■ What is expected
Among the entries below, find the line with "ATOM 182 O O", then quote it and each following line up to and including the line with "ATOM 185 C C", and nothing else.

Saved data entries
((

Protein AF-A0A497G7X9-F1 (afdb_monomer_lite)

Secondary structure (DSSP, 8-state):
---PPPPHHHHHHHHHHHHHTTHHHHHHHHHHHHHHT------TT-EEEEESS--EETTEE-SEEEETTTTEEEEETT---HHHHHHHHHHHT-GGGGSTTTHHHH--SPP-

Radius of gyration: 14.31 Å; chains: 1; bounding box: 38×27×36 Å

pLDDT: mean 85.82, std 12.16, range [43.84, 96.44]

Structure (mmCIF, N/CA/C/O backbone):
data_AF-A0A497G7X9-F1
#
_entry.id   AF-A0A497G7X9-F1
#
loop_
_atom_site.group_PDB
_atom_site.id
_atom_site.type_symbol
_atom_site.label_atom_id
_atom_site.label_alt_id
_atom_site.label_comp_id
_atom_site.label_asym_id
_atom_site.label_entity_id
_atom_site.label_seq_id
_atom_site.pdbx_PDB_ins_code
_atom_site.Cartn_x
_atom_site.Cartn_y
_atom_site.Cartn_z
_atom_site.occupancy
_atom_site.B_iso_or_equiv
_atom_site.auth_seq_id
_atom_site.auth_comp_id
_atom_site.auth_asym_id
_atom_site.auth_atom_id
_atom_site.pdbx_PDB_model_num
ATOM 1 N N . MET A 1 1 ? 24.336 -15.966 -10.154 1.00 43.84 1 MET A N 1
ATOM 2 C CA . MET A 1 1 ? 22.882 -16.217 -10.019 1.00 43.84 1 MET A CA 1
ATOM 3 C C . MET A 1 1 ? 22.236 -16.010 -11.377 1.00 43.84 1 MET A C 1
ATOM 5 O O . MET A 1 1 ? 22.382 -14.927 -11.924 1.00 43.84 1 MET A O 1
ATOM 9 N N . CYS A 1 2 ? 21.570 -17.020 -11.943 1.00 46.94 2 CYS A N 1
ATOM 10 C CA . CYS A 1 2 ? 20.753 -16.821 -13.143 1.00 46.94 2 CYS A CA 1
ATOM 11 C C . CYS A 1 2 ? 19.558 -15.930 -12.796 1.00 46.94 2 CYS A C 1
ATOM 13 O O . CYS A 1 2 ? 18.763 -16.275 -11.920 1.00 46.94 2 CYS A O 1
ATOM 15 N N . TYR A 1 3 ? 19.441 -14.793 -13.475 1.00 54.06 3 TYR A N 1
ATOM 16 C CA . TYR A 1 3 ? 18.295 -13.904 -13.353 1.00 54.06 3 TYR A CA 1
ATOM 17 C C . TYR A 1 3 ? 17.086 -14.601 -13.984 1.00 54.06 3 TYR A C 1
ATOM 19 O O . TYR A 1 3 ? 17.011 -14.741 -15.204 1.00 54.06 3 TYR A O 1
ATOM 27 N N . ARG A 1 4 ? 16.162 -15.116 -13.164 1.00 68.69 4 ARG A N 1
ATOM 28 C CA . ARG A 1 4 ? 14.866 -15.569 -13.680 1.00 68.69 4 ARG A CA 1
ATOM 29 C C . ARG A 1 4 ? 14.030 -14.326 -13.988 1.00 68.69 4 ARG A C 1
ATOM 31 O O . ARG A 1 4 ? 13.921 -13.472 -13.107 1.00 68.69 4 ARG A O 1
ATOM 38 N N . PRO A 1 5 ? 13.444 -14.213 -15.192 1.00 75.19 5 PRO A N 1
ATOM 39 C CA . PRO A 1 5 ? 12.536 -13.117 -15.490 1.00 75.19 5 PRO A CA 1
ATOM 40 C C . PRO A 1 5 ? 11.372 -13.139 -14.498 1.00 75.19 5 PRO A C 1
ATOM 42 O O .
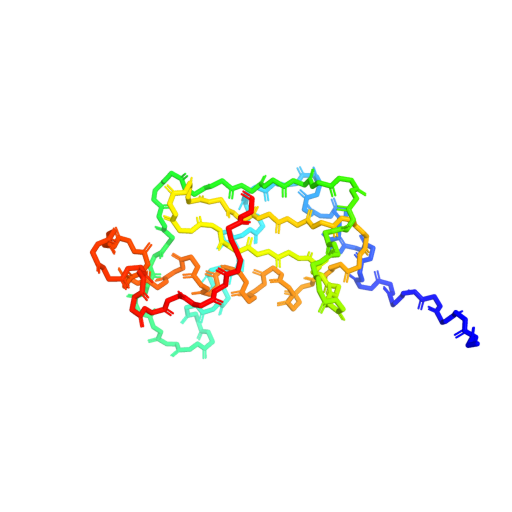 PRO A 1 5 ? 10.931 -14.207 -14.058 1.00 75.19 5 PRO A O 1
ATOM 45 N N . LEU A 1 6 ? 10.891 -11.953 -14.129 1.00 76.56 6 LEU A N 1
ATOM 46 C CA . LEU A 1 6 ? 9.727 -11.844 -13.264 1.00 76.56 6 LEU A CA 1
ATOM 47 C C . LEU A 1 6 ? 8.518 -12.531 -13.921 1.00 76.56 6 LEU A C 1
ATOM 49 O O . LEU A 1 6 ? 8.344 -12.435 -15.139 1.00 76.56 6 LEU A O 1
ATOM 53 N N . PRO A 1 7 ? 7.658 -13.210 -13.142 1.00 80.75 7 PRO A N 1
ATOM 54 C CA . PRO A 1 7 ? 6.424 -13.766 -13.675 1.00 80.75 7 PRO A CA 1
ATOM 55 C C . PRO A 1 7 ? 5.553 -12.681 -14.319 1.00 80.75 7 PRO A C 1
ATOM 57 O O . PRO A 1 7 ? 5.494 -11.551 -13.834 1.00 80.75 7 PRO A O 1
ATOM 60 N N . ARG A 1 8 ? 4.799 -13.044 -15.362 1.00 79.75 8 ARG A N 1
ATOM 61 C CA . ARG A 1 8 ? 3.904 -12.132 -16.100 1.00 79.75 8 ARG A CA 1
ATOM 62 C C . ARG A 1 8 ? 2.963 -11.329 -15.189 1.00 79.75 8 ARG A C 1
ATOM 64 O O . ARG A 1 8 ? 2.750 -10.144 -15.430 1.00 79.75 8 ARG A O 1
ATOM 71 N N . CYS A 1 9 ? 2.486 -11.933 -14.099 1.00 77.62 9 CYS A N 1
ATOM 72 C CA . CYS A 1 9 ? 1.604 -11.271 -13.139 1.00 77.62 9 CYS A CA 1
ATOM 73 C C . CYS A 1 9 ? 2.230 -10.028 -12.477 1.00 77.62 9 CYS A C 1
ATOM 75 O O . CYS A 1 9 ? 1.499 -9.119 -12.100 1.00 77.62 9 CYS A O 1
ATOM 77 N N . TYR A 1 10 ? 3.563 -9.930 -12.380 1.00 84.31 10 TYR A N 1
ATOM 78 C CA . TYR A 1 10 ? 4.232 -8.713 -11.907 1.00 84.31 10 TYR A CA 1
ATOM 79 C C . TYR A 1 10 ? 4.043 -7.558 -12.892 1.00 84.31 10 TYR A C 1
ATOM 81 O O . TYR A 1 10 ? 3.833 -6.424 -12.482 1.00 84.31 10 TYR A O 1
ATOM 89 N N . HIS A 1 11 ? 4.125 -7.822 -14.196 1.00 83.88 11 HIS A N 1
ATOM 90 C CA . HIS A 1 11 ? 3.949 -6.796 -15.225 1.00 83.88 11 HIS A CA 1
ATOM 91 C C . HIS A 1 11 ? 2.492 -6.330 -15.293 1.00 83.88 11 HIS A C 1
ATOM 93 O O . HIS A 1 11 ? 2.227 -5.137 -15.219 1.00 83.88 11 HIS A O 1
ATOM 99 N N . GLU A 1 12 ? 1.545 -7.269 -15.317 1.00 88.56 12 GLU A N 1
ATOM 100 C CA . GLU A 1 12 ? 0.110 -6.957 -15.399 1.00 88.56 12 GLU A CA 1
ATOM 101 C C . GLU A 1 12 ? -0.379 -6.131 -14.208 1.00 88.56 12 GLU A C 1
ATOM 103 O O . GLU A 1 12 ? -1.120 -5.158 -14.376 1.00 88.56 12 GLU A O 1
ATOM 108 N N . VAL A 1 13 ? 0.071 -6.487 -13.003 1.00 90.00 13 VAL A N 1
ATOM 109 C CA . VAL A 1 13 ? -0.224 -5.728 -11.785 1.00 90.00 13 VAL A CA 1
ATOM 110 C C . VAL A 1 13 ? 0.376 -4.328 -11.864 1.00 90.00 13 VAL A C 1
ATOM 112 O O . VAL A 1 13 ? -0.331 -3.356 -11.601 1.00 90.00 13 VAL A O 1
ATOM 115 N N . ARG A 1 14 ? 1.645 -4.204 -12.271 1.00 90.88 14 ARG A N 1
ATOM 116 C CA . ARG A 1 14 ? 2.312 -2.902 -12.390 1.00 90.88 14 ARG A CA 1
ATOM 117 C C . ARG A 1 14 ? 1.606 -1.981 -13.368 1.00 90.88 14 ARG A C 1
ATOM 119 O O . ARG A 1 14 ? 1.323 -0.836 -13.029 1.00 90.88 14 ARG A O 1
ATOM 126 N N . ASP A 1 15 ? 1.268 -2.485 -14.545 1.00 92.31 15 ASP A N 1
ATOM 127 C CA . ASP A 1 15 ? 0.568 -1.701 -15.557 1.00 92.31 15 ASP A CA 1
ATOM 128 C C . ASP A 1 15 ? -0.831 -1.294 -15.082 1.00 92.31 15 ASP A C 1
ATOM 130 O O . ASP A 1 15 ? -1.299 -0.191 -15.358 1.00 92.31 15 ASP A O 1
ATOM 134 N N . THR A 1 16 ? -1.500 -2.168 -14.329 1.00 93.62 16 THR A N 1
ATOM 135 C CA . THR A 1 16 ? -2.811 -1.870 -13.745 1.00 93.62 16 THR A CA 1
ATOM 136 C C . THR A 1 16 ? -2.715 -0.764 -12.703 1.00 93.62 16 THR A C 1
ATOM 138 O O . THR A 1 16 ? -3.494 0.184 -12.771 1.00 93.62 16 THR A O 1
ATOM 141 N N . VAL A 1 17 ? -1.741 -0.838 -11.794 1.00 94.50 17 VAL A N 1
ATOM 142 C CA . VAL A 1 17 ? -1.469 0.211 -10.802 1.00 94.50 17 VAL A CA 1
ATOM 143 C C . VAL A 1 17 ? -1.104 1.529 -11.480 1.00 94.50 17 VAL A C 1
ATOM 145 O O . VAL A 1 17 ? -1.698 2.547 -11.151 1.00 94.50 17 VAL A O 1
ATOM 148 N N . LYS A 1 18 ? -0.222 1.530 -12.486 1.00 92.88 18 LYS A N 1
ATOM 149 C CA . LYS A 1 18 ? 0.135 2.753 -13.228 1.00 92.88 18 LYS A CA 1
ATOM 150 C C . LYS A 1 18 ? -1.073 3.414 -13.897 1.00 92.88 18 LYS A C 1
ATOM 152 O O . LYS A 1 18 ? -1.154 4.634 -13.937 1.00 92.88 18 LYS A O 1
ATOM 157 N N . ARG A 1 19 ? -2.020 2.624 -14.419 1.00 95.38 19 ARG A N 1
ATOM 158 C CA . ARG A 1 19 ? -3.229 3.151 -
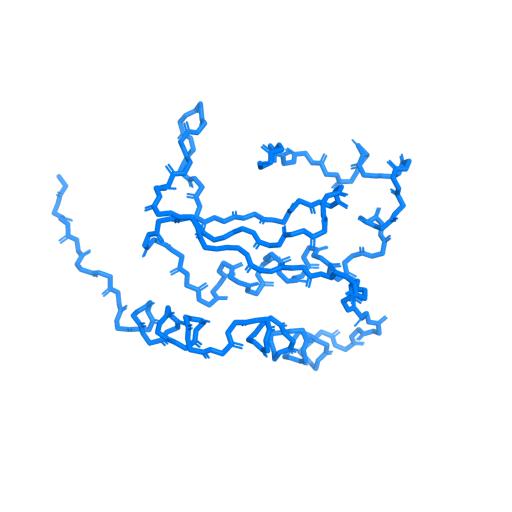15.078 1.00 95.38 19 ARG A CA 1
ATOM 159 C C . ARG A 1 19 ? -4.317 3.605 -14.108 1.00 95.38 19 ARG A C 1
ATOM 161 O O . ARG A 1 19 ? -5.049 4.536 -14.420 1.00 95.38 19 ARG A O 1
ATOM 168 N N . ARG A 1 20 ? -4.505 2.890 -12.998 1.00 95.62 20 ARG A N 1
ATOM 169 C CA . ARG A 1 20 ? -5.670 3.057 -12.108 1.00 95.62 20 ARG A CA 1
ATOM 170 C C . ARG A 1 20 ? -5.327 3.707 -10.765 1.00 95.62 20 ARG A C 1
ATOM 172 O O . ARG A 1 20 ? -6.251 4.089 -10.050 1.00 95.62 20 ARG A O 1
ATOM 179 N N . GLY A 1 21 ? -4.043 3.829 -10.432 1.00 93.81 21 GLY A N 1
ATOM 180 C CA . GLY A 1 21 ? -3.545 4.449 -9.208 1.00 93.81 21 GLY A CA 1
ATOM 181 C C . GLY A 1 21 ? -4.209 3.880 -7.957 1.00 93.81 21 GLY A C 1
ATOM 182 O O . GLY A 1 21 ? -4.350 2.664 -7.802 1.00 93.81 21 GLY A O 1
ATOM 183 N N . MET A 1 22 ? -4.677 4.780 -7.096 1.00 95.12 22 MET A N 1
ATOM 184 C CA . MET A 1 22 ? -5.261 4.464 -5.792 1.00 95.12 22 MET A CA 1
ATOM 185 C C . MET A 1 22 ? -6.458 3.496 -5.840 1.00 95.12 22 MET A C 1
ATOM 187 O O . MET A 1 22 ? -6.630 2.674 -4.940 1.00 95.12 22 MET A O 1
ATOM 191 N N . ARG A 1 23 ? -7.225 3.470 -6.942 1.00 95.31 23 ARG A N 1
ATOM 192 C CA . ARG A 1 23 ? -8.358 2.534 -7.129 1.00 95.31 23 ARG A CA 1
ATOM 193 C C . ARG A 1 23 ? -7.957 1.066 -6.996 1.00 95.31 23 ARG A C 1
ATOM 195 O O . ARG A 1 23 ? -8.791 0.195 -6.763 1.00 95.31 23 ARG A O 1
ATOM 202 N N . VAL A 1 24 ? -6.682 0.775 -7.217 1.00 94.69 24 VAL A N 1
ATOM 203 C CA . VAL A 1 24 ? -6.127 -0.571 -7.132 1.00 94.69 24 VAL A CA 1
ATOM 204 C C . VAL A 1 24 ? -5.913 -0.987 -5.670 1.00 94.69 24 VAL A C 1
ATOM 206 O O . VAL A 1 24 ? -6.178 -2.137 -5.322 1.00 94.69 24 VAL A O 1
ATOM 209 N N . ALA A 1 25 ? -5.526 -0.051 -4.799 1.00 94.56 25 ALA A N 1
ATOM 210 C CA . ALA A 1 25 ? -5.465 -0.269 -3.354 1.00 94.56 2
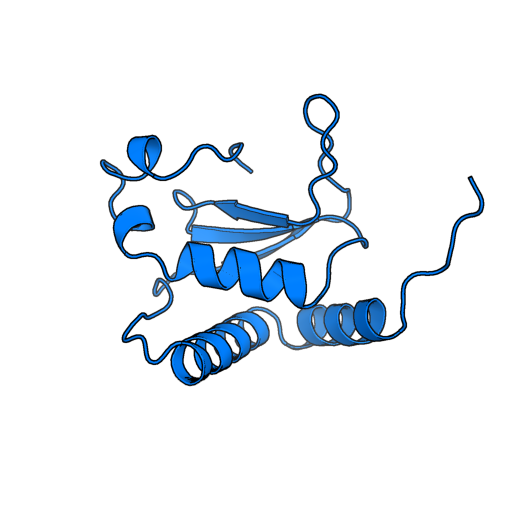5 ALA A CA 1
ATOM 211 C C . ALA A 1 25 ? -6.873 -0.399 -2.741 1.00 94.56 25 ALA A C 1
ATOM 213 O O . ALA A 1 25 ? -7.102 -1.251 -1.886 1.00 94.56 25 ALA A O 1
ATOM 214 N N . GLU A 1 26 ? -7.858 0.359 -3.231 1.00 95.56 26 GLU A N 1
ATOM 215 C CA . GLU A 1 26 ? -9.268 0.204 -2.830 1.00 95.56 26 GLU A CA 1
ATOM 216 C C . GLU A 1 26 ? -9.819 -1.193 -3.161 1.00 95.56 26 GLU A C 1
ATOM 218 O O . GLU A 1 26 ? -10.510 -1.819 -2.347 1.00 95.56 26 GLU A O 1
ATOM 223 N N . GLU A 1 27 ? -9.488 -1.706 -4.349 1.00 95.44 27 GLU A N 1
ATOM 224 C CA . GLU A 1 27 ? -9.845 -3.059 -4.774 1.00 95.44 27 GLU A CA 1
ATOM 225 C C . GLU A 1 27 ? -9.162 -4.114 -3.894 1.00 95.44 27 GLU A C 1
ATOM 227 O O . GLU A 1 27 ? -9.822 -5.050 -3.429 1.00 95.44 27 GLU A O 1
ATOM 232 N N . ALA A 1 28 ? -7.875 -3.929 -3.585 1.00 95.44 28 ALA A N 1
ATOM 233 C CA . ALA A 1 28 ? -7.158 -4.775 -2.635 1.00 95.44 28 ALA A CA 1
ATOM 234 C C . ALA A 1 28 ? -7.834 -4.761 -1.252 1.00 95.44 28 ALA A C 1
ATOM 236 O O . ALA A 1 28 ? -8.077 -5.824 -0.682 1.00 95.44 28 ALA A O 1
ATOM 237 N N . ALA A 1 29 ? -8.247 -3.595 -0.751 1.00 96.31 29 ALA A N 1
ATOM 238 C CA . ALA A 1 29 ? -8.955 -3.473 0.520 1.00 96.31 29 ALA A CA 1
ATOM 239 C C . ALA A 1 29 ? -10.308 -4.201 0.505 1.00 96.31 29 ALA A C 1
ATOM 241 O O . ALA A 1 29 ? -10.688 -4.848 1.484 1.00 96.31 29 ALA A O 1
ATOM 242 N N . HIS A 1 30 ? -11.039 -4.144 -0.612 1.00 96.06 30 HIS A N 1
ATOM 243 C CA . HIS A 1 30 ? -12.278 -4.904 -0.783 1.00 96.06 30 HIS A CA 1
ATOM 244 C C . HIS A 1 30 ? -12.029 -6.421 -0.780 1.00 96.06 30 HIS A C 1
ATOM 246 O O . HIS A 1 30 ? -12.767 -7.166 -0.129 1.00 96.06 30 HIS A O 1
ATOM 252 N N . ILE A 1 31 ? -10.978 -6.886 -1.462 1.00 95.25 31 ILE A N 1
ATOM 253 C CA . ILE A 1 31 ? -10.553 -8.293 -1.438 1.00 95.25 31 ILE A CA 1
ATOM 254 C C . ILE A 1 31 ? -10.206 -8.722 -0.008 1.00 95.25 31 ILE A C 1
ATOM 256 O O . ILE A 1 31 ? -10.721 -9.742 0.444 1.00 95.25 31 ILE A O 1
ATOM 260 N N . ILE A 1 32 ? -9.411 -7.930 0.714 1.00 95.81 32 ILE A N 1
ATOM 261 C CA . ILE A 1 32 ? -9.001 -8.199 2.100 1.00 95.81 32 ILE A CA 1
ATOM 262 C C . ILE A 1 32 ? -10.220 -8.316 3.019 1.00 95.81 32 ILE A C 1
ATOM 264 O O . ILE A 1 32 ? -10.361 -9.322 3.712 1.00 95.81 32 ILE A O 1
ATOM 268 N N . ARG A 1 33 ? -11.133 -7.333 2.996 1.00 95.94 33 ARG A N 1
ATOM 269 C CA . ARG A 1 33 ? -12.361 -7.362 3.814 1.00 95.94 33 ARG A CA 1
ATOM 270 C C . ARG A 1 33 ? -13.159 -8.640 3.593 1.00 95.94 33 ARG A C 1
ATOM 272 O O . ARG A 1 33 ? -13.572 -9.282 4.552 1.00 95.94 33 ARG A O 1
ATOM 279 N N . ARG A 1 34 ? -13.364 -9.008 2.327 1.00 96.44 34 ARG A N 1
ATOM 280 C CA . ARG A 1 34 ? -14.131 -10.198 1.944 1.00 96.44 34 ARG A CA 1
ATOM 281 C C . ARG A 1 34 ? -13.422 -11.493 2.338 1.00 96.44 34 ARG A C 1
ATOM 283 O O . ARG A 1 34 ? -14.087 -12.408 2.803 1.00 96.44 34 ARG A O 1
ATOM 290 N N . ALA A 1 35 ? -12.106 -11.570 2.156 1.00 96.38 35 ALA A N 1
ATOM 291 C CA . ALA A 1 35 ? -11.329 -12.766 2.465 1.00 96.38 35 ALA A CA 1
ATOM 292 C C . ALA A 1 35 ? -11.199 -13.009 3.976 1.00 96.38 35 ALA A C 1
ATOM 294 O O . ALA A 1 35 ? -11.246 -14.155 4.
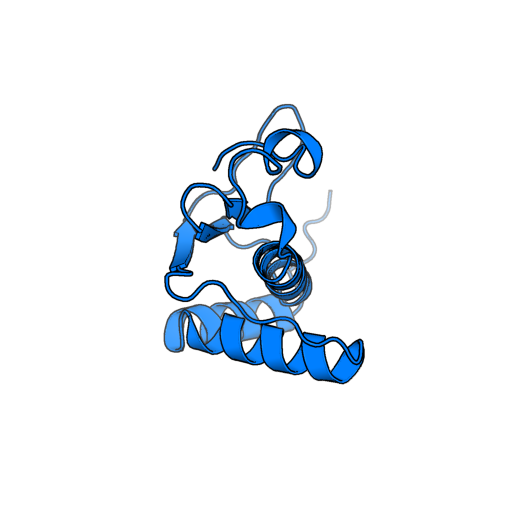409 1.00 96.38 35 ALA A O 1
ATOM 295 N N . LEU A 1 36 ? -11.040 -11.944 4.769 1.00 94.75 36 LEU A N 1
ATOM 296 C CA . LEU A 1 36 ? -10.809 -12.039 6.215 1.00 94.75 36 LEU A CA 1
ATOM 297 C C . LEU A 1 36 ? -12.077 -11.847 7.062 1.00 94.75 36 LEU A C 1
ATOM 299 O O . LEU A 1 36 ? -12.039 -12.078 8.265 1.00 94.75 36 LEU A O 1
ATOM 303 N N . GLY A 1 37 ? -13.187 -11.391 6.475 1.00 95.38 37 GLY A N 1
ATOM 304 C CA . GLY A 1 37 ? -14.422 -11.102 7.214 1.00 95.38 37 GLY A CA 1
ATOM 305 C C . GLY A 1 37 ? -14.304 -9.920 8.185 1.00 95.38 37 GLY A C 1
ATOM 306 O O . GLY A 1 37 ? -15.032 -9.859 9.173 1.00 95.38 37 GLY A O 1
ATOM 307 N N . VAL A 1 38 ? -13.383 -8.982 7.932 1.00 90.38 38 VAL A N 1
ATOM 308 C CA . VAL A 1 38 ? -13.089 -7.859 8.839 1.00 90.38 38 VAL A CA 1
ATOM 309 C C . VAL A 1 38 ? -13.823 -6.578 8.448 1.00 90.38 38 VAL A C 1
ATOM 311 O O . VAL A 1 38 ? -13.984 -6.257 7.268 1.00 90.38 38 VAL A O 1
ATOM 314 N N . LYS A 1 39 ? -14.210 -5.789 9.455 1.00 87.88 39 LYS A N 1
ATOM 315 C CA . LYS A 1 39 ? -14.742 -4.430 9.287 1.00 87.88 39 LYS A CA 1
ATOM 316 C C . LYS A 1 39 ? -13.614 -3.406 9.442 1.00 87.88 39 LYS A C 1
ATOM 318 O O . LYS A 1 39 ? -13.491 -2.776 10.483 1.00 87.88 39 LYS A O 1
ATOM 323 N N . ALA A 1 40 ? -12.786 -3.271 8.409 1.00 87.94 40 ALA A N 1
ATOM 324 C CA . ALA A 1 40 ? -11.707 -2.285 8.351 1.00 87.94 40 ALA A CA 1
ATOM 325 C C . ALA A 1 40 ? -11.801 -1.450 7.065 1.00 87.94 40 ALA A C 1
ATOM 327 O O . ALA A 1 40 ? -12.097 -1.974 5.984 1.00 87.94 40 ALA A O 1
ATOM 328 N N . SER A 1 41 ? -11.571 -0.145 7.184 1.00 91.88 41 SER A N 1
ATOM 329 C CA . SER A 1 41 ? -11.525 0.792 6.058 1.00 91.88 41 SER A CA 1
ATOM 330 C C . SER A 1 41 ? -10.085 1.185 5.738 1.00 91.88 41 SER A C 1
ATOM 332 O O . SER A 1 41 ? -9.171 0.886 6.504 1.00 91.88 41 SER A O 1
ATOM 334 N N . LEU A 1 42 ? -9.882 1.854 4.609 1.00 94.44 42 LEU A N 1
ATOM 335 C CA . LEU A 1 42 ? -8.651 2.606 4.377 1.00 94.44 42 LEU A CA 1
ATOM 336 C C . LEU A 1 42 ? -8.735 3.955 5.118 1.00 94.44 42 LEU A C 1
ATOM 338 O O . LEU A 1 42 ? -9.851 4.387 5.433 1.00 94.44 42 LEU A O 1
ATOM 342 N N . PRO A 1 43 ? -7.598 4.597 5.433 1.00 93.06 43 PRO A N 1
ATOM 343 C CA . PRO A 1 43 ? -7.561 6.018 5.772 1.00 93.06 43 PRO A CA 1
ATOM 344 C C . PRO A 1 43 ? -8.174 6.846 4.632 1.00 93.06 43 PRO A C 1
ATOM 346 O O . PRO A 1 43 ? -8.065 6.459 3.468 1.00 93.06 43 PRO A O 1
ATOM 349 N N . GLU A 1 44 ? -8.854 7.944 4.961 1.00 89.88 44 GLU A N 1
ATOM 350 C CA . GLU A 1 44 ? -9.574 8.763 3.968 1.00 89.88 44 GLU A CA 1
ATOM 351 C C . GLU A 1 44 ? -8.630 9.479 2.994 1.00 89.88 44 GLU A C 1
ATOM 353 O O . GLU A 1 44 ? -8.976 9.692 1.836 1.00 89.88 44 GLU A O 1
ATOM 358 N N . ASP A 1 45 ? -7.427 9.792 3.456 1.00 92.69 45 ASP A N 1
ATOM 359 C CA . ASP A 1 45 ? -6.355 10.507 2.769 1.00 92.69 45 ASP A CA 1
ATOM 360 C C . ASP A 1 45 ? -5.200 9.581 2.360 1.00 92.69 45 ASP A C 1
ATOM 362 O O . ASP A 1 45 ? -4.070 10.023 2.200 1.00 92.69 45 ASP A O 1
ATOM 366 N N . LEU A 1 46 ? -5.473 8.281 2.203 1.00 95.44 46 LEU A N 1
ATOM 367 C CA . LEU A 1 46 ? -4.455 7.322 1.788 1.00 95.44 46 LEU A CA 1
ATOM 368 C C . LEU A 1 46 ? -3.975 7.600 0.358 1.00 95.44 46 LEU A C 1
ATOM 370 O O . LEU A 1 46 ? -4.768 7.575 -0.588 1.00 95.44 46 LEU A O 1
ATOM 374 N N . GLU A 1 47 ? -2.664 7.744 0.194 1.00 96.00 47 GLU A N 1
ATOM 375 C CA . GLU A 1 47 ? -2.016 7.925 -1.104 1.00 96.00 47 GLU A CA 1
ATOM 376 C C . GLU A 1 47 ? -1.272 6.665 -1.575 1.00 96.00 47 GLU A C 1
ATOM 378 O O . GLU A 1 47 ? -0.943 5.762 -0.799 1.00 96.00 47 GLU A O 1
ATOM 383 N N . LEU A 1 48 ? -1.005 6.599 -2.883 1.00 96.00 48 LEU A N 1
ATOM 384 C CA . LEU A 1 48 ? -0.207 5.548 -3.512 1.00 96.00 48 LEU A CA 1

))

■ Written response
ATOM 182 O O . GLY A 1 21 ? -4.350 2.664 -7.802 1.00 93.81 21 GLY A O 1
ATOM 183 N N . MET A 1 22 ? -4.677 4.780 -7.096 1.00 95.12 22 MET A N 1
ATOM 184 C CA . MET A 1 22 ? -5.261 4.464 -5.792 1.00 95.12 22 MET A CA 1
ATOM 185 C C . MET A 1 22 ? -6.458 3.496 -5.840 1.00 95.12 22 MET A C 1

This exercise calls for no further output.